"Manja banget sih kamu, tidur aja sendiri. Sudah gede ini!"

"Eh eh? Lo kenapa?" Tanya Dava panik. Ia menyimpan ayam goreng yang tengah ia gigit lalu mencondongkan badannya ke arah sang adik yang kini sedang bersandar di tembok sembari memegang kepalanya.

"Akting doang palingan," Ujar Jay.

"Gak usah akting deh dek," komentar pedas Key yang tidak suka melihat tingkah Jinara yang menurutnya berlebihan.

Jinara semakin menutup matanya saat beberapa kilatan memori sekilas muncul dan membuat rasa sakitnya bertambah. Nafasnya kini tersendat dan keringat dingin mulai bermunculan, ia mencoba menegakkan badannya namun gagal karena kedua kakinya sangat lemas tak bertenaga.

"Banyak drama banget sih lo, bikin aja susunya sendiri. Kasian Wilnan." Jay kembali berkata dengan pedas dan menatap Jinara tajam dengan kedua alisnya menukik tak suka.

"Tidur aja sendiri dek, kasian bunda. Manja!"

Sakha yang merasa ada yang tidak beres langsung bangkit dan menghampiri Jinara yang hampir tumbang. Ia berhasil menangkap tubuh Jinara sebelum adiknya itu jatuh menyentuh lantai.

"Dek? Hey, kamu kenapa?" Tanya Shaka. Ia mengguncang tubuh Jinara namun sayangnya tidak ada respon yang berarti dari sang adik, karena Jinara terus memejamkan matanya dan sebuah rintihan terus terdengar.
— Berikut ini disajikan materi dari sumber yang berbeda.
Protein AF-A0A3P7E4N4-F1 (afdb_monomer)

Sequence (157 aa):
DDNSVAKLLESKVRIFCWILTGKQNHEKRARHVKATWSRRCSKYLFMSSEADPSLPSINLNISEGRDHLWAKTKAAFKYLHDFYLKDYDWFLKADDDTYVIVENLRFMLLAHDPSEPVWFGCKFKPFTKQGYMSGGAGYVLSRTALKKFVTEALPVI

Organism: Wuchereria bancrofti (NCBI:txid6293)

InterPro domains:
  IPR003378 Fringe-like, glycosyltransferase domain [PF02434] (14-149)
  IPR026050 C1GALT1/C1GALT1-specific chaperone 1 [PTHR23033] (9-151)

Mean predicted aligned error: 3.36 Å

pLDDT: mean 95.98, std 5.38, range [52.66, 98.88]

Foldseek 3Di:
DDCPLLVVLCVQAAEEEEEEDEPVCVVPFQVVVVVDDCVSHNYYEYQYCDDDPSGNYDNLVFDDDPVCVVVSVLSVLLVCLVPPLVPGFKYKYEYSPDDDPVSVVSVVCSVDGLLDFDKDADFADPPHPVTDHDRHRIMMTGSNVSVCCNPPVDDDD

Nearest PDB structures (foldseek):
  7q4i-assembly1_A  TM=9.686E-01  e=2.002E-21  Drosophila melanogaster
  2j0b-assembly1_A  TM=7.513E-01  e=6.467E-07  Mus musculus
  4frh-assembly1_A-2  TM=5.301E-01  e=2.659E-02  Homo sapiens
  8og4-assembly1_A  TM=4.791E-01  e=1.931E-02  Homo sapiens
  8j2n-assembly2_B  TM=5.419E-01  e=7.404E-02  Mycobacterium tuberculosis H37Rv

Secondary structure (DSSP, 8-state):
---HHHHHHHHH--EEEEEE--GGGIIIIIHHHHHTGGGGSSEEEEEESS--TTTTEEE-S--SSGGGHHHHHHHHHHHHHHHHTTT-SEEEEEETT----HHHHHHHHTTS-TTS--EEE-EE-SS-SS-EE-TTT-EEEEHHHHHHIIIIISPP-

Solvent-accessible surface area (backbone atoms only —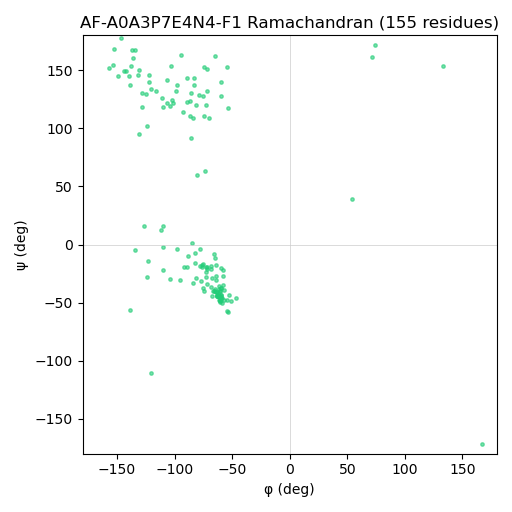 not comparable to full-atom values): 8787 Å² total; per-residue (Å²): 132,90,54,65,66,56,52,56,43,45,78,75,44,32,33,34,35,40,28,45,51,39,68,90,32,41,84,80,26,39,50,57,39,63,73,48,50,48,69,67,36,76,38,64,39,33,43,20,48,44,65,42,98,93,46,68,36,44,52,70,80,45,71,85,58,80,89,35,48,63,60,49,50,52,53,48,52,46,51,43,52,76,76,42,43,92,81,30,40,29,43,32,43,34,36,45,88,50,85,62,65,52,62,62,52,37,60,64,48,69,83,53,65,35,78,43,71,44,70,52,58,47,79,40,57,94,88,41,96,87,42,46,64,34,65,75,75,15,36,35,27,16,32,34,27,50,47,47,43,55,75,69,66,47,76,90,127

Radius of gyration: 15.26 Å; Cα contacts (8 Å, |Δi|>4): 269; chains: 1; bounding box: 42×38×36 Å

Structure (mmCIF, N/CA/C/O backbone):
data_AF-A0A3P7E4N4-F1
#
_entry.id   AF-A0A3P7E4N4-F1
#
loop_
_atom_site.group_PDB
_atom_site.id
_atom_site.type_symbol
_atom_site.label_atom_id
_atom_site.label_alt_id
_atom_site.label_comp_id
_atom_site.label_asym_id
_atom_site.label_entity_id
_atom_site.label_seq_id
_atom_site.pdbx_PDB_ins_code
_atom_site.Cartn_x
_atom_site.Cartn_y
_atom_site.Cartn_z
_atom_site.occupancy
_atom_site.B_iso_or_equiv
_atom_site.auth_seq_id
_atom_site.auth_comp_id
_atom_site.auth_asym_id
_atom_site.auth_atom_id
_atom_site.pdbx_PDB_model_num
ATOM 1 N N . ASP A 1 1 ? -21.525 12.034 -12.833 1.00 68.50 1 ASP A N 1
ATOM 2 C CA . ASP A 1 1 ? -21.662 11.080 -11.717 1.00 68.50 1 ASP A CA 1
ATOM 3 C C . ASP A 1 1 ? -21.763 11.801 -10.392 1.00 68.50 1 ASP A C 1
ATOM 5 O O . ASP A 1 1 ? -20.987 12.720 -10.139 1.00 68.50 1 ASP A O 1
ATOM 9 N N . ASP A 1 2 ? -22.729 11.396 -9.573 1.00 87.19 2 ASP A N 1
ATOM 10 C CA . ASP A 1 2 ? -22.841 11.832 -8.183 1.00 87.19 2 ASP A CA 1
ATOM 11 C C . ASP A 1 2 ? -21.743 11.154 -7.345 1.00 87.19 2 ASP A C 1
ATOM 13 O O . ASP A 1 2 ? -21.655 9.929 -7.284 1.00 87.19 2 ASP A O 1
ATOM 17 N N . ASN A 1 3 ? -20.879 11.958 -6.721 1.00 90.19 3 ASN A N 1
ATOM 18 C CA . ASN A 1 3 ? -19.794 11.492 -5.856 1.00 90.19 3 ASN A CA 1
ATOM 19 C C . ASN A 1 3 ? -20.020 11.811 -4.370 1.00 90.19 3 ASN A C 1
ATOM 21 O O . ASN A 1 3 ? -19.076 11.741 -3.580 1.00 90.19 3 ASN A O 1
ATOM 25 N N . SER A 1 4 ? -21.251 12.155 -3.983 1.00 93.75 4 SER A N 1
ATOM 26 C CA . SER A 1 4 ? -21.629 12.520 -2.614 1.00 93.75 4 SER A CA 1
ATOM 27 C C . SER A 1 4 ? -21.247 11.444 -1.593 1.00 93.75 4 SER A C 1
ATOM 29 O O . SER A 1 4 ? -20.583 11.746 -0.601 1.00 93.75 4 SER A O 1
ATOM 31 N N . VAL A 1 5 ? -21.567 10.176 -1.871 1.00 93.56 5 VAL A N 1
ATOM 32 C CA . VAL A 1 5 ? -21.233 9.036 -0.998 1.00 93.56 5 VAL A CA 1
ATOM 33 C C . VAL A 1 5 ? -19.721 8.859 -0.863 1.00 93.56 5 VAL A C 1
ATOM 35 O O . VAL A 1 5 ? -19.221 8.692 0.246 1.00 93.56 5 VAL A O 1
ATOM 38 N N . ALA A 1 6 ? -18.971 8.943 -1.965 1.00 93.38 6 ALA A N 1
ATOM 39 C CA . ALA A 1 6 ? -17.515 8.807 -1.936 1.00 93.38 6 ALA A CA 1
ATOM 40 C C . ALA A 1 6 ? -16.857 9.914 -1.094 1.00 93.38 6 ALA A C 1
ATOM 42 O O . ALA A 1 6 ? -15.984 9.624 -0.278 1.00 93.38 6 ALA A O 1
ATOM 43 N N . LYS A 1 7 ? -17.326 11.163 -1.231 1.00 93.81 7 LYS A N 1
ATOM 44 C CA . LYS A 1 7 ? -16.865 12.303 -0.422 1.00 93.81 7 LYS A CA 1
ATOM 45 C C . LYS A 1 7 ? -17.232 12.159 1.055 1.00 93.81 7 LYS A C 1
ATOM 47 O O . LYS A 1 7 ? -16.416 12.470 1.919 1.00 93.81 7 LYS A O 1
ATOM 52 N N . LEU A 1 8 ? -18.435 11.664 1.354 1.00 95.25 8 LEU A N 1
ATOM 53 C CA . LEU A 1 8 ? -18.856 11.372 2.725 1.00 95.25 8 LEU A CA 1
ATOM 54 C C . LEU A 1 8 ? -18.002 10.264 3.355 1.00 95.25 8 LEU A C 1
ATOM 56 O O . LEU A 1 8 ? -17.650 10.348 4.527 1.00 95.25 8 LEU A O 1
ATOM 60 N N . LEU A 1 9 ? -17.663 9.219 2.598 1.00 95.31 9 LEU A N 1
ATOM 61 C CA . LEU A 1 9 ? -16.765 8.169 3.076 1.00 95.31 9 LEU A CA 1
ATOM 62 C C . LEU A 1 9 ? -15.348 8.705 3.286 1.00 95.31 9 LEU A C 1
ATOM 64 O O . LEU A 1 9 ? -14.709 8.363 4.276 1.00 95.31 9 LEU A O 1
ATOM 68 N N . GLU A 1 10 ? -14.857 9.560 2.392 1.00 96.12 10 GLU A N 1
ATOM 69 C CA . GLU A 1 10 ? -13.545 10.191 2.525 1.00 96.12 10 GLU A CA 1
ATOM 70 C C . GLU A 1 10 ? -13.422 11.073 3.772 1.00 96.12 10 GLU A C 1
ATOM 72 O O . GLU A 1 10 ? -12.384 11.029 4.432 1.00 96.12 10 GLU A O 1
ATOM 77 N N . SER A 1 11 ? -14.470 11.815 4.145 1.00 95.50 11 SER A N 1
ATOM 78 C CA . SER A 1 11 ? -14.444 12.629 5.367 1.00 95.50 11 SER A CA 1
ATOM 79 C C . SER A 1 11 ? -14.431 11.798 6.655 1.00 95.50 11 SER A C 1
ATOM 81 O O . SER A 1 11 ? -14.000 12.298 7.693 1.00 95.50 11 SER A O 1
ATOM 83 N N . LYS A 1 12 ? -14.866 10.531 6.595 1.00 96.94 12 LYS A N 1
ATOM 84 C CA . LYS A 1 12 ? -14.864 9.592 7.729 1.00 96.94 12 LYS A CA 1
ATOM 85 C C . LYS A 1 12 ? -13.639 8.680 7.770 1.00 96.94 12 LYS A C 1
ATOM 87 O O . LYS A 1 12 ? -13.248 8.249 8.848 1.00 96.94 12 LYS A O 1
ATOM 92 N N . VAL A 1 13 ? -13.069 8.352 6.610 1.00 98.31 13 VAL A N 1
ATOM 93 C CA . VAL A 1 13 ? -11.980 7.379 6.463 1.00 98.31 13 VAL A CA 1
ATOM 94 C C . VAL A 1 13 ? -10.867 7.989 5.613 1.00 98.31 13 VAL A C 1
ATOM 96 O O . VAL A 1 13 ? -10.880 7.927 4.374 1.00 98.31 13 VAL A O 1
ATOM 99 N N . ARG A 1 14 ? -9.871 8.566 6.291 1.00 98.56 14 ARG A N 1
ATOM 100 C CA . ARG A 1 14 ? -8.725 9.218 5.651 1.00 98.56 14 ARG A CA 1
ATOM 101 C C . ARG A 1 14 ? -7.640 8.191 5.367 1.00 98.56 14 ARG A C 1
ATOM 103 O O . ARG A 1 14 ? -6.993 7.683 6.284 1.00 98.56 14 ARG A O 1
ATOM 110 N N . ILE A 1 15 ? -7.425 7.905 4.086 1.00 98.81 15 ILE A N 1
ATOM 111 C CA . ILE A 1 15 ? -6.438 6.921 3.630 1.00 98.81 15 ILE A CA 1
ATOM 112 C C . ILE A 1 15 ? -5.242 7.650 3.026 1.00 98.81 15 ILE A C 1
ATOM 114 O O . ILE A 1 15 ? -5.384 8.381 2.040 1.00 98.81 15 ILE A O 1
ATOM 118 N N . PHE A 1 16 ? -4.064 7.408 3.592 1.00 98.81 16 PHE A N 1
ATOM 119 C CA . PHE A 1 16 ? -2.793 7.739 2.971 1.00 98.81 16 PHE A CA 1
ATOM 120 C C . PHE A 1 16 ? -2.354 6.585 2.069 1.00 98.81 16 PHE A C 1
ATOM 122 O O . PHE A 1 16 ? -2.176 5.462 2.538 1.00 98.81 16 PHE A O 1
ATOM 129 N N . CYS A 1 17 ? -2.121 6.854 0.790 1.00 98.88 17 CYS A N 1
ATOM 130 C CA . CYS A 1 17 ? -1.611 5.867 -0.158 1.00 98.88 17 CYS A CA 1
ATOM 131 C C . CYS A 1 17 ? -0.130 6.114 -0.441 1.00 98.88 17 CYS A C 1
ATOM 133 O O . CYS A 1 17 ? 0.241 7.164 -0.960 1.00 98.88 17 CYS A O 1
ATOM 135 N N . TRP A 1 18 ? 0.732 5.151 -0.143 1.00 98.69 18 TRP A N 1
ATOM 136 C CA . TRP A 1 18 ? 2.125 5.205 -0.560 1.00 98.69 18 TRP A CA 1
ATOM 137 C C . TRP A 1 18 ? 2.388 4.135 -1.614 1.00 98.69 18 TRP A C 1
ATOM 139 O O . TRP A 1 18 ? 2.067 2.957 -1.442 1.00 98.69 18 TRP A O 1
ATOM 149 N N . ILE A 1 19 ? 2.934 4.576 -2.741 1.00 98.62 19 ILE A N 1
ATOM 150 C CA . ILE A 1 19 ? 3.129 3.745 -3.921 1.00 98.62 19 ILE A CA 1
ATOM 151 C C . ILE A 1 19 ? 4.619 3.503 -4.081 1.00 98.62 19 ILE A C 1
ATOM 153 O O . ILE A 1 19 ? 5.389 4.450 -4.242 1.00 98.62 19 ILE A O 1
ATOM 157 N N . LEU A 1 20 ? 5.033 2.243 -4.012 1.00 98.19 20 LEU A N 1
ATOM 158 C CA . LEU A 1 20 ? 6.416 1.861 -4.255 1.00 98.19 20 LEU A CA 1
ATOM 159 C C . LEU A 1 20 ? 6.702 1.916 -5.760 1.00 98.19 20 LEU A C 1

"Huh caper, gitu aja so so an mau pingsan." Ucap Key yang memancing reaksi bertentangan dari Wilnan yang merasa jika ucapan kakaknya itu sudah sangat keterlaluan.

"Dasar caper, nangis aja nangis sana. Jinara manja!"

Jinara semakin keras memegang kepalanya, pandangannya semakin berputar dan dia tidak bisa melihat dengan jelas. Rasa sakit yang ia rasakan kini lebih parah dari sakit yang ia rasakan kemarin, di tambah dengan adanya suara yang bergema di kepalanya membuat si bungsu itu semakin menjerit kesakitan.

Dava yang khawatir dengan segera ikut menghampiri Jinara dan mencoba menepuk pelan kedua pipi adiknya itu, "Dek? Lo kenapa sih? Hey, bangun..."

"Ada apa ini?" Tanya Mahendra yang baru saja datang dengan segelas kopi di tangannya. Ia baru saja selesai membuat kopi namun dibuat bingung oleh tingkah anak-anaknya yang sedang meributkan sesuatu.

"Tahu tuh Jinara, kesurupan kali." Ucap Jay ketus membuat Mahendra dengan segera menyimpan gelas kopinya di atas meja dan ikut menghampiri Jinara yang kini sedang dikelilingi oleh Shaka, Dava dan Wilnan di lantai.

"Abang ini kenapa sih? Jinara tuh sakit, kenapa pada ngomongnya gitu sih?" Sentak Wilnan marah karena batas kesabarannya sudah habis. Ia tidak habis pikir dengan pola pikir Jay dan Key yang mengira jika Jinara sedang kesurupan dan tidak memiliki rasa empati pada adiknya itu. Padahal sejak pagi tadi, adiknya itu terlihat lebih diam dan bahkan sangat pucat. Sudah dipastikan jika Jinara itu sakit, bukan caper ataupun kesurupan seperti yang dikatakan oleh mulut jahat keduanya.

"Ih kan Jinara masih kecil, kenapa bang Jay jahat?"

"Arghh.." teriak Jinara kesakitan. Ia menjambak rambutnya keras dan menendang udara untuk menyalurkan rasa sakitnya.

"Jinara? Bisa denger ayah, nak?" Mahendra menepuk pipi Jinara dan menyeka keringat yang membanjiri wajah anaknya. Ia juga menahan gerakan kaki Jinara agar tidak asal menendang dan melukai anaknya yang lain.

"JINARAAA, BANGUN... HEY, SADAR! KAMU KENAPA?" seru Dava. Karena khawatir Jinara kerasukan, ia mendekatkan mulutnya ke telinga sang adik dan membisikkan beberapa hafalan surat Al-qur'an yang ia ketahui.

Jinara tiba-tiba terisak, rasa sakit yang tiba-tiba mendera itu sangat menyiksa dan membuat ia sangat kesakitan. Ia akan menjambak kembali rambutnya, namun Shaka dengan segera menahan gerakan tangan Jinara.